• **Assignment**
When you reach the line containing "ATOM 207 O O" in the data below, begin returning lines exactly as written, and stop once the line containing "ATOM 216 N N" has been returned.
☆ ☆ ☆ ☆ ☆
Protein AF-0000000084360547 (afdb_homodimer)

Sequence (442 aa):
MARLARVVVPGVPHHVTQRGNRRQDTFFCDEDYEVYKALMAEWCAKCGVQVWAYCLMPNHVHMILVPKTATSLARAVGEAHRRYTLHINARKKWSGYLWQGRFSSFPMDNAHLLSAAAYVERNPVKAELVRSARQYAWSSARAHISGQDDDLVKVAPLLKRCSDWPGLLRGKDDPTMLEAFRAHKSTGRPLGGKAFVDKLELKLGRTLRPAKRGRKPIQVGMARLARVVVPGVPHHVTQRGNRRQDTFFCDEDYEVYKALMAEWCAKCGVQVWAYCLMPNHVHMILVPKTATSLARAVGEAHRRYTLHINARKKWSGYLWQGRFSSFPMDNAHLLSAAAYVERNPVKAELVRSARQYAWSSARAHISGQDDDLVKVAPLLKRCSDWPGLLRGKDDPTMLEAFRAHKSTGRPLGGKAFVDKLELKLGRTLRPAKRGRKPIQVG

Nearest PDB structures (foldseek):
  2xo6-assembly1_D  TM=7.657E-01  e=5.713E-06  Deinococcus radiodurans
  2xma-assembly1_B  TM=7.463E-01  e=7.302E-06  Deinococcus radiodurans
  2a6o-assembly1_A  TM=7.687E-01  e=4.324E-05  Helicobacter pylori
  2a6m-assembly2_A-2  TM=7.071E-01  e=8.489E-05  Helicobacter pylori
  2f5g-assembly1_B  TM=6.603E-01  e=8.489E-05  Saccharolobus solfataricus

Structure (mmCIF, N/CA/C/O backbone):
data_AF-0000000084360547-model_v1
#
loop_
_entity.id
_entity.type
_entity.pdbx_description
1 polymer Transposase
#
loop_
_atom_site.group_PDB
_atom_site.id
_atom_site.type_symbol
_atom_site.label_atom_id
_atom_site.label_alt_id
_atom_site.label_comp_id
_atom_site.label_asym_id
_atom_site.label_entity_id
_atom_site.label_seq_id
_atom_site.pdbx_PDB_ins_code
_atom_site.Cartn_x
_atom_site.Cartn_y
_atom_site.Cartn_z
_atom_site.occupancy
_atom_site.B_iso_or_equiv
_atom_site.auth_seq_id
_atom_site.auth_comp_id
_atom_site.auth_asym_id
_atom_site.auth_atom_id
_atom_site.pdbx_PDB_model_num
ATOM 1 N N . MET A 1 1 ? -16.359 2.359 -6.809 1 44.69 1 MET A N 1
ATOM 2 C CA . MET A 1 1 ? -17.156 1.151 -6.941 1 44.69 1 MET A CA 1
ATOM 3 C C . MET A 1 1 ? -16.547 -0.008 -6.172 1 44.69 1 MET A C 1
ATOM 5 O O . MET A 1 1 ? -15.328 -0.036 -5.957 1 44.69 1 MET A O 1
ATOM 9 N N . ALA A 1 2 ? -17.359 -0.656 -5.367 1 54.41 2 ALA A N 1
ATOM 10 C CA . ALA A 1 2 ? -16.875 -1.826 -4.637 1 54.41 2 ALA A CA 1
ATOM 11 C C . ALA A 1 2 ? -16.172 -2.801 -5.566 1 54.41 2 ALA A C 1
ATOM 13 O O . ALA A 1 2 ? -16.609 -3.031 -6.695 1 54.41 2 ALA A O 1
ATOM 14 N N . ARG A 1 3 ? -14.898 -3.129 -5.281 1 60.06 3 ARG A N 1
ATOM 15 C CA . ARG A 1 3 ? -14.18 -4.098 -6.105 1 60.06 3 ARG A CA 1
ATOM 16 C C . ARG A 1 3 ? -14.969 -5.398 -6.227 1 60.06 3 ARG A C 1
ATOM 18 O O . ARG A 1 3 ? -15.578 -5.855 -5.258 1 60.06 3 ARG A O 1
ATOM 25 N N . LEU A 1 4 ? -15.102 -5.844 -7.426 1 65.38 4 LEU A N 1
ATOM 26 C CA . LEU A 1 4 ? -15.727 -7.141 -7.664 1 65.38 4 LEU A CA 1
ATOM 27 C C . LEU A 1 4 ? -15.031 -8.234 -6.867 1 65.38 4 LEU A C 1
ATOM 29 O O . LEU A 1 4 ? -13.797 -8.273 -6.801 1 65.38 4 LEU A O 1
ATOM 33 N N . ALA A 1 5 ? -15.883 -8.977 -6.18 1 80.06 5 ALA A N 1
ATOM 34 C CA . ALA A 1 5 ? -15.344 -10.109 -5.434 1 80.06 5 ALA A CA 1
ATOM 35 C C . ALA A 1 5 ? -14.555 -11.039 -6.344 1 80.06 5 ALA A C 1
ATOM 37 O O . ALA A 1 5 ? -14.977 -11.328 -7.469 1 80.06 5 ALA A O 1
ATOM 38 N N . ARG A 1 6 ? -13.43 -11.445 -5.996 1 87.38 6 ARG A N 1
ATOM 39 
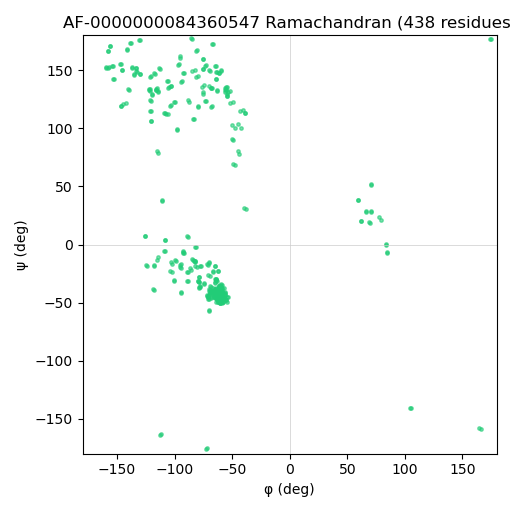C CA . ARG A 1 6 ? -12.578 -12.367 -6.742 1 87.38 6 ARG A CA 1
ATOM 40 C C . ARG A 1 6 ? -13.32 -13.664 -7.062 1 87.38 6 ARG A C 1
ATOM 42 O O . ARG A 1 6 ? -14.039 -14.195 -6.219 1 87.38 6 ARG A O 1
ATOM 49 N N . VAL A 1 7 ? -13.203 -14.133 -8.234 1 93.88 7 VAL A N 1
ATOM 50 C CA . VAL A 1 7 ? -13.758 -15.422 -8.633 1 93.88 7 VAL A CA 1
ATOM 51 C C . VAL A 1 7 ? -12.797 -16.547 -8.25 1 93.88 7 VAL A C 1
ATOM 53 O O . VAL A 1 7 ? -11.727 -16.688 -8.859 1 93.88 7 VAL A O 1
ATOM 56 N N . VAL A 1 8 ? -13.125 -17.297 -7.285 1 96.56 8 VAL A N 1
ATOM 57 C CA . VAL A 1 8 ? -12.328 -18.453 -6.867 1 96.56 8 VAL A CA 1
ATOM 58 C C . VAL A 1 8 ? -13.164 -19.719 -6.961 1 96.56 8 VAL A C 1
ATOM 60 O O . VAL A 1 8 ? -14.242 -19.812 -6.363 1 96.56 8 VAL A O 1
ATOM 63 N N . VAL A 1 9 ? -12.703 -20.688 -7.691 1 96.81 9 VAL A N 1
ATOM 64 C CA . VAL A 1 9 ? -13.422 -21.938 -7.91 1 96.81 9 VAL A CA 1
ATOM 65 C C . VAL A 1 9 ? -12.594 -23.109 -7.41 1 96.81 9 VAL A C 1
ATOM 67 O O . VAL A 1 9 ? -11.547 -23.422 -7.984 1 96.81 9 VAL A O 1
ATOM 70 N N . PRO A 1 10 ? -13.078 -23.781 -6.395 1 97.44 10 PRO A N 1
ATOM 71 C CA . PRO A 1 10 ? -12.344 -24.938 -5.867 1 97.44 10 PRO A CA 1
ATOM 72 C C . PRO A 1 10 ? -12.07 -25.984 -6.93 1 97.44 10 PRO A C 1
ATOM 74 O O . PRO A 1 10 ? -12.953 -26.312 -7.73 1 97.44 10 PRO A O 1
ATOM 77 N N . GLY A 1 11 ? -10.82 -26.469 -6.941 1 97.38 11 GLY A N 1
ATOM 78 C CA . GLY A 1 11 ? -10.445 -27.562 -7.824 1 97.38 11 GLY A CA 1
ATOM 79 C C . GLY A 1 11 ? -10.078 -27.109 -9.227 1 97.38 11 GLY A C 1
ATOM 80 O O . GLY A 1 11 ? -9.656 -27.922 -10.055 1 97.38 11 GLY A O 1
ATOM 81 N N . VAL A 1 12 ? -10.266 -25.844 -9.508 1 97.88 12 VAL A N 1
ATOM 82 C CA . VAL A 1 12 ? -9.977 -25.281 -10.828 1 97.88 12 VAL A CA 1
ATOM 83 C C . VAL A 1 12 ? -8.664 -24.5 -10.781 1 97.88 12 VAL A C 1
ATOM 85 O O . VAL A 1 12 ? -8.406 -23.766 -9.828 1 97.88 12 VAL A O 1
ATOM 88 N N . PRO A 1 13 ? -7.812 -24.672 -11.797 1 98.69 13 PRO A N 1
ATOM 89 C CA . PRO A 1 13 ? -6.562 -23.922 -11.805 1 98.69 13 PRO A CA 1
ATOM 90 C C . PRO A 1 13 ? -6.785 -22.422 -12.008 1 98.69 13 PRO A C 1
☆ ☆ ☆ ☆ ☆
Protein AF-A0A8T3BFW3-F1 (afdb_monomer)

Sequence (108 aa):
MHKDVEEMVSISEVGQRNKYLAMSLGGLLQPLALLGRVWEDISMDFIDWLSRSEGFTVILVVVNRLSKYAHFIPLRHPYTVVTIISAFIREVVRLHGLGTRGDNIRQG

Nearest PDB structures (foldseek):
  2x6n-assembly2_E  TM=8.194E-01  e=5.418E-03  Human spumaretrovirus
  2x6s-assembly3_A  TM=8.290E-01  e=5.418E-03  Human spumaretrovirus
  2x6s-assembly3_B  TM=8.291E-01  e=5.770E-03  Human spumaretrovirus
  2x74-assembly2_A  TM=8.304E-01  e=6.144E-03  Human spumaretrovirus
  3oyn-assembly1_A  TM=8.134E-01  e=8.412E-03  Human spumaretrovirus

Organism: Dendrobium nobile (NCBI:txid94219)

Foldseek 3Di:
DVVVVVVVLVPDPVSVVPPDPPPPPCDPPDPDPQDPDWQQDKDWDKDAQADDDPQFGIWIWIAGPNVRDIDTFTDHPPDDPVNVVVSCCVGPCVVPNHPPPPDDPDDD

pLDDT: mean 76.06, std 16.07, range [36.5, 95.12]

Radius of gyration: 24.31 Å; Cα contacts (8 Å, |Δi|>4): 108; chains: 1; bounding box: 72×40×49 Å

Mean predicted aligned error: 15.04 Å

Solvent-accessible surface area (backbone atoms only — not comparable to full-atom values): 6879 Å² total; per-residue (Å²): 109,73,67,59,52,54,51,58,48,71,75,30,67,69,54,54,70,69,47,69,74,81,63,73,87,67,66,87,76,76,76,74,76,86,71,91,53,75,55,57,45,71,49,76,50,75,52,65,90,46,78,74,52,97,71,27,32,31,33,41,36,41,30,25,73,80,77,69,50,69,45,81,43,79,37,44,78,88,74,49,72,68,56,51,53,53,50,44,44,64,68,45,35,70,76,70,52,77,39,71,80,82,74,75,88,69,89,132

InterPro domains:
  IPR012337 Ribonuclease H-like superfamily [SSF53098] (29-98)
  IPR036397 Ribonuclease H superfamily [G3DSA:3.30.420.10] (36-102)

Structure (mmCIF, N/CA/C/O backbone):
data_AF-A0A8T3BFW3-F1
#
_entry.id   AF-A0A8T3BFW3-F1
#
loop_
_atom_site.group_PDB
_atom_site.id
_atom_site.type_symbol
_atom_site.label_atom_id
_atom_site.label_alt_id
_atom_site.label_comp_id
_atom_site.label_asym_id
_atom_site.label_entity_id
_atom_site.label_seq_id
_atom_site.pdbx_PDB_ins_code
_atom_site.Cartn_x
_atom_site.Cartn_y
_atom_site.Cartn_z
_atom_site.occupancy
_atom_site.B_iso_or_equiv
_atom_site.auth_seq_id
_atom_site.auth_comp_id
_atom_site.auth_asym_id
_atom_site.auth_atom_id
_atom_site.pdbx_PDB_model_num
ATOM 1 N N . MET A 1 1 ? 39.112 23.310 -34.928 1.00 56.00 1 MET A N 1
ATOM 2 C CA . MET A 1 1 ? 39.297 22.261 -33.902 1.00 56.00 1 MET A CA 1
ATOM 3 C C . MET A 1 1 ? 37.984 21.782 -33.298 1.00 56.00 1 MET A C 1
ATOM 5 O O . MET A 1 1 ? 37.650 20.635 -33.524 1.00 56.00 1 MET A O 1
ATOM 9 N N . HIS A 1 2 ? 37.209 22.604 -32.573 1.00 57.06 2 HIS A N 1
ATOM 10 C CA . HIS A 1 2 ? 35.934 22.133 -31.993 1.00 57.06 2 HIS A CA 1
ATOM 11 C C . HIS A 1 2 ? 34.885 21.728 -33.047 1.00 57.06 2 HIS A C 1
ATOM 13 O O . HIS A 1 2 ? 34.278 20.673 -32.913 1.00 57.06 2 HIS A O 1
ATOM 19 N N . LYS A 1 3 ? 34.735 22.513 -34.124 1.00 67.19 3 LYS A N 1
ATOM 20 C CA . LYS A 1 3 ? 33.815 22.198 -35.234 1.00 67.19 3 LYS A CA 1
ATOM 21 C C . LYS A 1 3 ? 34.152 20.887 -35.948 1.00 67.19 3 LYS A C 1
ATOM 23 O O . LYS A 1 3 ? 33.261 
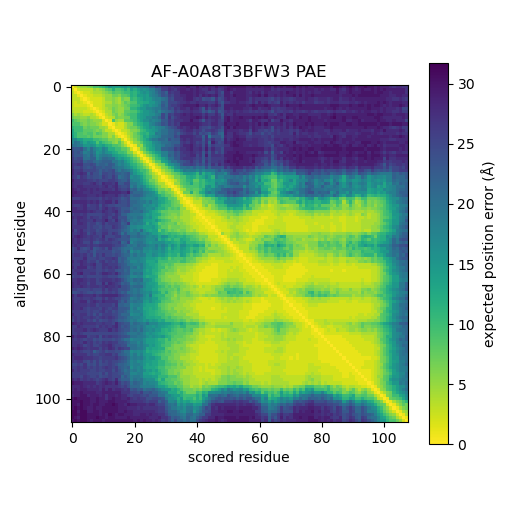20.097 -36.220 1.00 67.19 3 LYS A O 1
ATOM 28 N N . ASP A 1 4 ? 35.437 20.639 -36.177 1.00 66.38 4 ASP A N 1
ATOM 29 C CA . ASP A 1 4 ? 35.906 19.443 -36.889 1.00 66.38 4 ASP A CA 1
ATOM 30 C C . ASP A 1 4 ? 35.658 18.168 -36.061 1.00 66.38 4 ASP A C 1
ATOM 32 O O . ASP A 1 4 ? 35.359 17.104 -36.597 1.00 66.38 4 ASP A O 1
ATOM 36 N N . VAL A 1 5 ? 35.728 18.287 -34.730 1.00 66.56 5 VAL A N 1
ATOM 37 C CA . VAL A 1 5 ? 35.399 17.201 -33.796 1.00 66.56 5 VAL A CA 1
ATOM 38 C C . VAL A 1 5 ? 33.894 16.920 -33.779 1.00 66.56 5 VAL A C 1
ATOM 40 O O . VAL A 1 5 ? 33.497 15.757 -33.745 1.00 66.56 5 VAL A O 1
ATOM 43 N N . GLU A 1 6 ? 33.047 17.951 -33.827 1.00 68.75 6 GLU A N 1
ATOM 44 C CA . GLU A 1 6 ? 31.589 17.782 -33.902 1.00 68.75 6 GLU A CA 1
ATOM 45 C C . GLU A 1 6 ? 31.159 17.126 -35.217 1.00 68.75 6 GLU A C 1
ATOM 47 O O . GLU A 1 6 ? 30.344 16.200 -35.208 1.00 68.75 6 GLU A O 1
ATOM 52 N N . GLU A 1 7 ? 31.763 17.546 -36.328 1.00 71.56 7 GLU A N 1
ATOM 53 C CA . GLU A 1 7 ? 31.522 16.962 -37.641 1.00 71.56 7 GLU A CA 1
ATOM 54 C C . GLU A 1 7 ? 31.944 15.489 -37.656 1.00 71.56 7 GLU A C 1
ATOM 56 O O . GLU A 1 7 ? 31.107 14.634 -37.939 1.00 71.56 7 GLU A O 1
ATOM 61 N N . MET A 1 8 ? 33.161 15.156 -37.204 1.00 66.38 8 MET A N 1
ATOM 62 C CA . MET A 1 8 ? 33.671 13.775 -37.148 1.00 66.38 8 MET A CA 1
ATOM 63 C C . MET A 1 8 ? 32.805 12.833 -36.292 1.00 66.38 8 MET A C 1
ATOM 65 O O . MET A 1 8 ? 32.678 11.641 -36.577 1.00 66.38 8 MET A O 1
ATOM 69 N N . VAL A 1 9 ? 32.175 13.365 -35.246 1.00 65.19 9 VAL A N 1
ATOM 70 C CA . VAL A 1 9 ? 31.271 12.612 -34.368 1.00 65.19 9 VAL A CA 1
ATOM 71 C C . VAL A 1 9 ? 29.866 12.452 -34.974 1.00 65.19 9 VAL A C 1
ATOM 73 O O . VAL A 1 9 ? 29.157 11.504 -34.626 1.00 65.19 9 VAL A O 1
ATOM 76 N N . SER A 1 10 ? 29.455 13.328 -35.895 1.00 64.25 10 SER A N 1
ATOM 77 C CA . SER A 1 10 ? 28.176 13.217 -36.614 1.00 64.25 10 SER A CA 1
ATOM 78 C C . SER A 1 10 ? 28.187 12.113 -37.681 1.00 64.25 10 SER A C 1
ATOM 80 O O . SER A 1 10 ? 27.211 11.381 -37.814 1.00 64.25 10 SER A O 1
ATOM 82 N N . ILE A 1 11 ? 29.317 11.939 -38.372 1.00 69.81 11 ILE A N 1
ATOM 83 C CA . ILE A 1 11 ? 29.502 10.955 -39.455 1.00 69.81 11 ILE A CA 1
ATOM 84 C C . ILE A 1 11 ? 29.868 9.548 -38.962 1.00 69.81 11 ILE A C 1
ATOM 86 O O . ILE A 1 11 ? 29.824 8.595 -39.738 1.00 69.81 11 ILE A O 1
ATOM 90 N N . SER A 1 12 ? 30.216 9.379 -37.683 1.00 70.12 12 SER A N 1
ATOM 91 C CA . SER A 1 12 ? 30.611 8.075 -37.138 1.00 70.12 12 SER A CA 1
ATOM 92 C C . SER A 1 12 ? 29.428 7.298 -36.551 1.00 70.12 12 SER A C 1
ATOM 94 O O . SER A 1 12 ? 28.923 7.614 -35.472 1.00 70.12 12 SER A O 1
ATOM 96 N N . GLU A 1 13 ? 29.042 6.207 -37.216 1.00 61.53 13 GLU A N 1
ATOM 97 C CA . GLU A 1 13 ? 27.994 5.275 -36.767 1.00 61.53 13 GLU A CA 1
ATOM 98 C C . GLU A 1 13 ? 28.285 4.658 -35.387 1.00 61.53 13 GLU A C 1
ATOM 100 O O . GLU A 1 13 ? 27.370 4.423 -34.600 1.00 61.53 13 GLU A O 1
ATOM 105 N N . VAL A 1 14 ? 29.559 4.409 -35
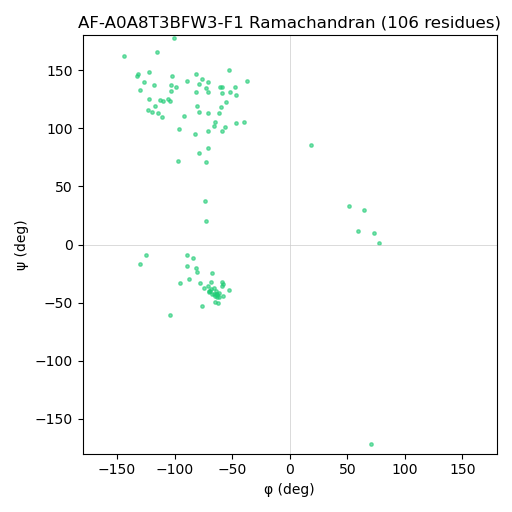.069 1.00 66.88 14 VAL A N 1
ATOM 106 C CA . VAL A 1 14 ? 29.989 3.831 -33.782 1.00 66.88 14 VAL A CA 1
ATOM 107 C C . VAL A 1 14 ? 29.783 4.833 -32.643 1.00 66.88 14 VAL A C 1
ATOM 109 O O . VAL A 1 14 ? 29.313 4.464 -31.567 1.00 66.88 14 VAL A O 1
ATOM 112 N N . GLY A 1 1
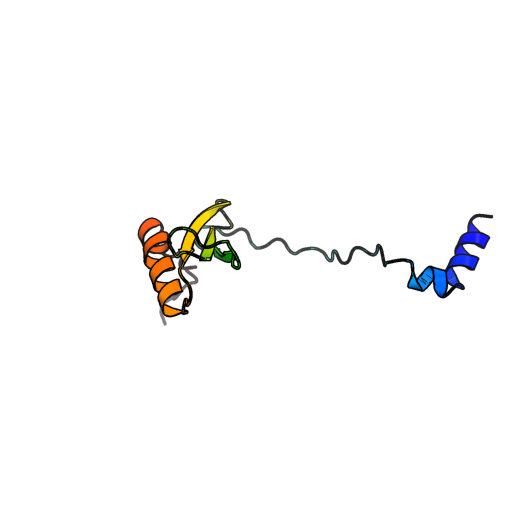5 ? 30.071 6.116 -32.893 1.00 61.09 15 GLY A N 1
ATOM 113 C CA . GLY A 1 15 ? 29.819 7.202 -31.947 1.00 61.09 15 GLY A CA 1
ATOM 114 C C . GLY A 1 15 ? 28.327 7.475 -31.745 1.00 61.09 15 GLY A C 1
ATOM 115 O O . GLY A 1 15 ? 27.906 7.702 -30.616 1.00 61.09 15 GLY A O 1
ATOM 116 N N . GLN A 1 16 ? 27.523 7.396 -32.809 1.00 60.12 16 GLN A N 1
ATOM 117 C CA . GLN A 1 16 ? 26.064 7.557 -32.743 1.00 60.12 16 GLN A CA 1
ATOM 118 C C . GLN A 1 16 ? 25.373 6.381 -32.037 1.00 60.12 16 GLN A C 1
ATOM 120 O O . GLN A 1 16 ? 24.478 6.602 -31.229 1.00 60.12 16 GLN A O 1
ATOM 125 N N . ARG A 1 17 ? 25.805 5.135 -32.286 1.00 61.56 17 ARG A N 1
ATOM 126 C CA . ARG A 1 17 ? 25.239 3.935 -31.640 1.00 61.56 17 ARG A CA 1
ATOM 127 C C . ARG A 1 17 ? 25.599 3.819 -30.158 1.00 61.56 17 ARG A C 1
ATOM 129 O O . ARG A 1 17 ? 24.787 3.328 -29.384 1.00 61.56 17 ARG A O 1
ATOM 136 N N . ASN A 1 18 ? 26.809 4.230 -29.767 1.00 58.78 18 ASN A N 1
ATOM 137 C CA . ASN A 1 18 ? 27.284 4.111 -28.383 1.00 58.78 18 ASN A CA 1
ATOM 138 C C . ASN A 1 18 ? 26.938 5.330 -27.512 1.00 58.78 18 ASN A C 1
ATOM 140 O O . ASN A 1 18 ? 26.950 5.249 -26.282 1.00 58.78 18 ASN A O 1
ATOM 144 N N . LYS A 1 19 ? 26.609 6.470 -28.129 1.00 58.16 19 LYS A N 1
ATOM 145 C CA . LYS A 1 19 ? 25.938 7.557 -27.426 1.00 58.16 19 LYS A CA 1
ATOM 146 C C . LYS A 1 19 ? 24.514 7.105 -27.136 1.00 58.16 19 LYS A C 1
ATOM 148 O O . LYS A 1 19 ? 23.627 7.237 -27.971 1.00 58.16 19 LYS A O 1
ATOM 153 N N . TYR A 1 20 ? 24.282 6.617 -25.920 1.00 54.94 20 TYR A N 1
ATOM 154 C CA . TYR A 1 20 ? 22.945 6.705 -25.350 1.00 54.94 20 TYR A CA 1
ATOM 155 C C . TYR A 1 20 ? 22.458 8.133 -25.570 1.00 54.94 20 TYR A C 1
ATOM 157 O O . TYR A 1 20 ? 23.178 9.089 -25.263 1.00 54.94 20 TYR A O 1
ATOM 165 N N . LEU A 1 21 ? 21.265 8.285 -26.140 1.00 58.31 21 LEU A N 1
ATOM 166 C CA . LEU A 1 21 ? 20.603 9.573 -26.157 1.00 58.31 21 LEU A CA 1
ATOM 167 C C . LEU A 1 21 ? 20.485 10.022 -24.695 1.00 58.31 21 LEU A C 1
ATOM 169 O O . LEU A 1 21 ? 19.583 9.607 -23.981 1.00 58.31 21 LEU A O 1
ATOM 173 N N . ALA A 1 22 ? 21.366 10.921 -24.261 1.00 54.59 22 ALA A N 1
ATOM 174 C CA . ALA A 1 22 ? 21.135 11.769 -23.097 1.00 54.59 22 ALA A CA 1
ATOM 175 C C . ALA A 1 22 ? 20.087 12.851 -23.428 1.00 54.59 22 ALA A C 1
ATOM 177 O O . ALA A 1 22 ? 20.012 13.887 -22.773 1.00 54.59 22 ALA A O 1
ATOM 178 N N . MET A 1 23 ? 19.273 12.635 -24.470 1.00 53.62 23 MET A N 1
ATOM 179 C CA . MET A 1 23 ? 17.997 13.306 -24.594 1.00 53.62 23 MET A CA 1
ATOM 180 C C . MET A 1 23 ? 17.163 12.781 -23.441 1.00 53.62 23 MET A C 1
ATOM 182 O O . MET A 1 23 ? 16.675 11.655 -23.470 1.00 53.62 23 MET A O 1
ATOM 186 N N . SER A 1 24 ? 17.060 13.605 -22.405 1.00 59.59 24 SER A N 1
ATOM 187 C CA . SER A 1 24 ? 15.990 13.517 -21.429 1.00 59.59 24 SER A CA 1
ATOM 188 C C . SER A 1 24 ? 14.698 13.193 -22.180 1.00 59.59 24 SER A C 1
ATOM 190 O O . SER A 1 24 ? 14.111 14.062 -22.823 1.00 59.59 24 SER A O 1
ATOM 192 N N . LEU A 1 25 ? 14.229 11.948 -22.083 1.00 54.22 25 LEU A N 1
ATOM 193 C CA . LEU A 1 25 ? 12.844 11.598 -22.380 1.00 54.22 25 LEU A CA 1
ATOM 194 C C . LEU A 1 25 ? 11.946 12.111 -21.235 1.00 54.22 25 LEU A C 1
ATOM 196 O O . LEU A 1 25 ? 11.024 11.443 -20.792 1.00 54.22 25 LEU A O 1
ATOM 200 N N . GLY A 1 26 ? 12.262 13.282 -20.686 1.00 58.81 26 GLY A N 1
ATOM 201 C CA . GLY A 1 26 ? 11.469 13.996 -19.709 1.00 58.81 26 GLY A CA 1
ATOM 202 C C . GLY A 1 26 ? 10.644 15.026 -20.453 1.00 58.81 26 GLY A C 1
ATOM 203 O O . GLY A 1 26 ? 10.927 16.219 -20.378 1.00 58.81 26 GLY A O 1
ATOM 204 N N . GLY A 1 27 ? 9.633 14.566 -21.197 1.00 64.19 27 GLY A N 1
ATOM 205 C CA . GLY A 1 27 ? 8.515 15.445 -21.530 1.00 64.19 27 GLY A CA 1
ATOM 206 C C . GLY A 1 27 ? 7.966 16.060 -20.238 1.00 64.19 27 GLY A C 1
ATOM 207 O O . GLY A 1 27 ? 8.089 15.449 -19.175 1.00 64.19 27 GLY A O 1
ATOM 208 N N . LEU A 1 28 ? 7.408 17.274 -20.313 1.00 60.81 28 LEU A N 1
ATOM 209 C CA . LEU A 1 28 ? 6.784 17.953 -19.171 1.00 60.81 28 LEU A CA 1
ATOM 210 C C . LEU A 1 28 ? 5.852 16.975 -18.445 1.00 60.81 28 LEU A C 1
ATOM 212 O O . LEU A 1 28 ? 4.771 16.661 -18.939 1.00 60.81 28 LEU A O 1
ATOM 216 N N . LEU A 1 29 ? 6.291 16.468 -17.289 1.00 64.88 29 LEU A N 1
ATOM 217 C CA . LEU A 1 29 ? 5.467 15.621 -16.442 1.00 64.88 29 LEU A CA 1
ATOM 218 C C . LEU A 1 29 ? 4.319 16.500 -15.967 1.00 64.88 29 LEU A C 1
☆ ☆ ☆ ☆ ☆
• **Reply to the task**
ATOM 207 O O . GLY A 1 27 ? 8.089 15.449 -19.175 1.00 64.19 27 GLY A O 1
ATOM 208 N N . LEU A 1 28 ? 7.408 17.274 -20.313 1.00 60.81 28 LEU A N 1
ATOM 209 C CA . LEU A 1 28 ? 6.784 17.953 -19.171 1.00 60.81 28 LEU A CA 1
ATOM 210 C C . LEU A 1 28 ? 5.852 16.975 -18.445 1.00 60.81 28 LEU A C 1
ATOM 212 O O . LEU A 1 28 ? 4.771 16.661 -18.939 1.00 60.81 28 LEU A O 1
ATOM 216 N N . LEU A 1 29 ? 6.291 16.468 -17.289 1.00 64.88 29 LEU A N 1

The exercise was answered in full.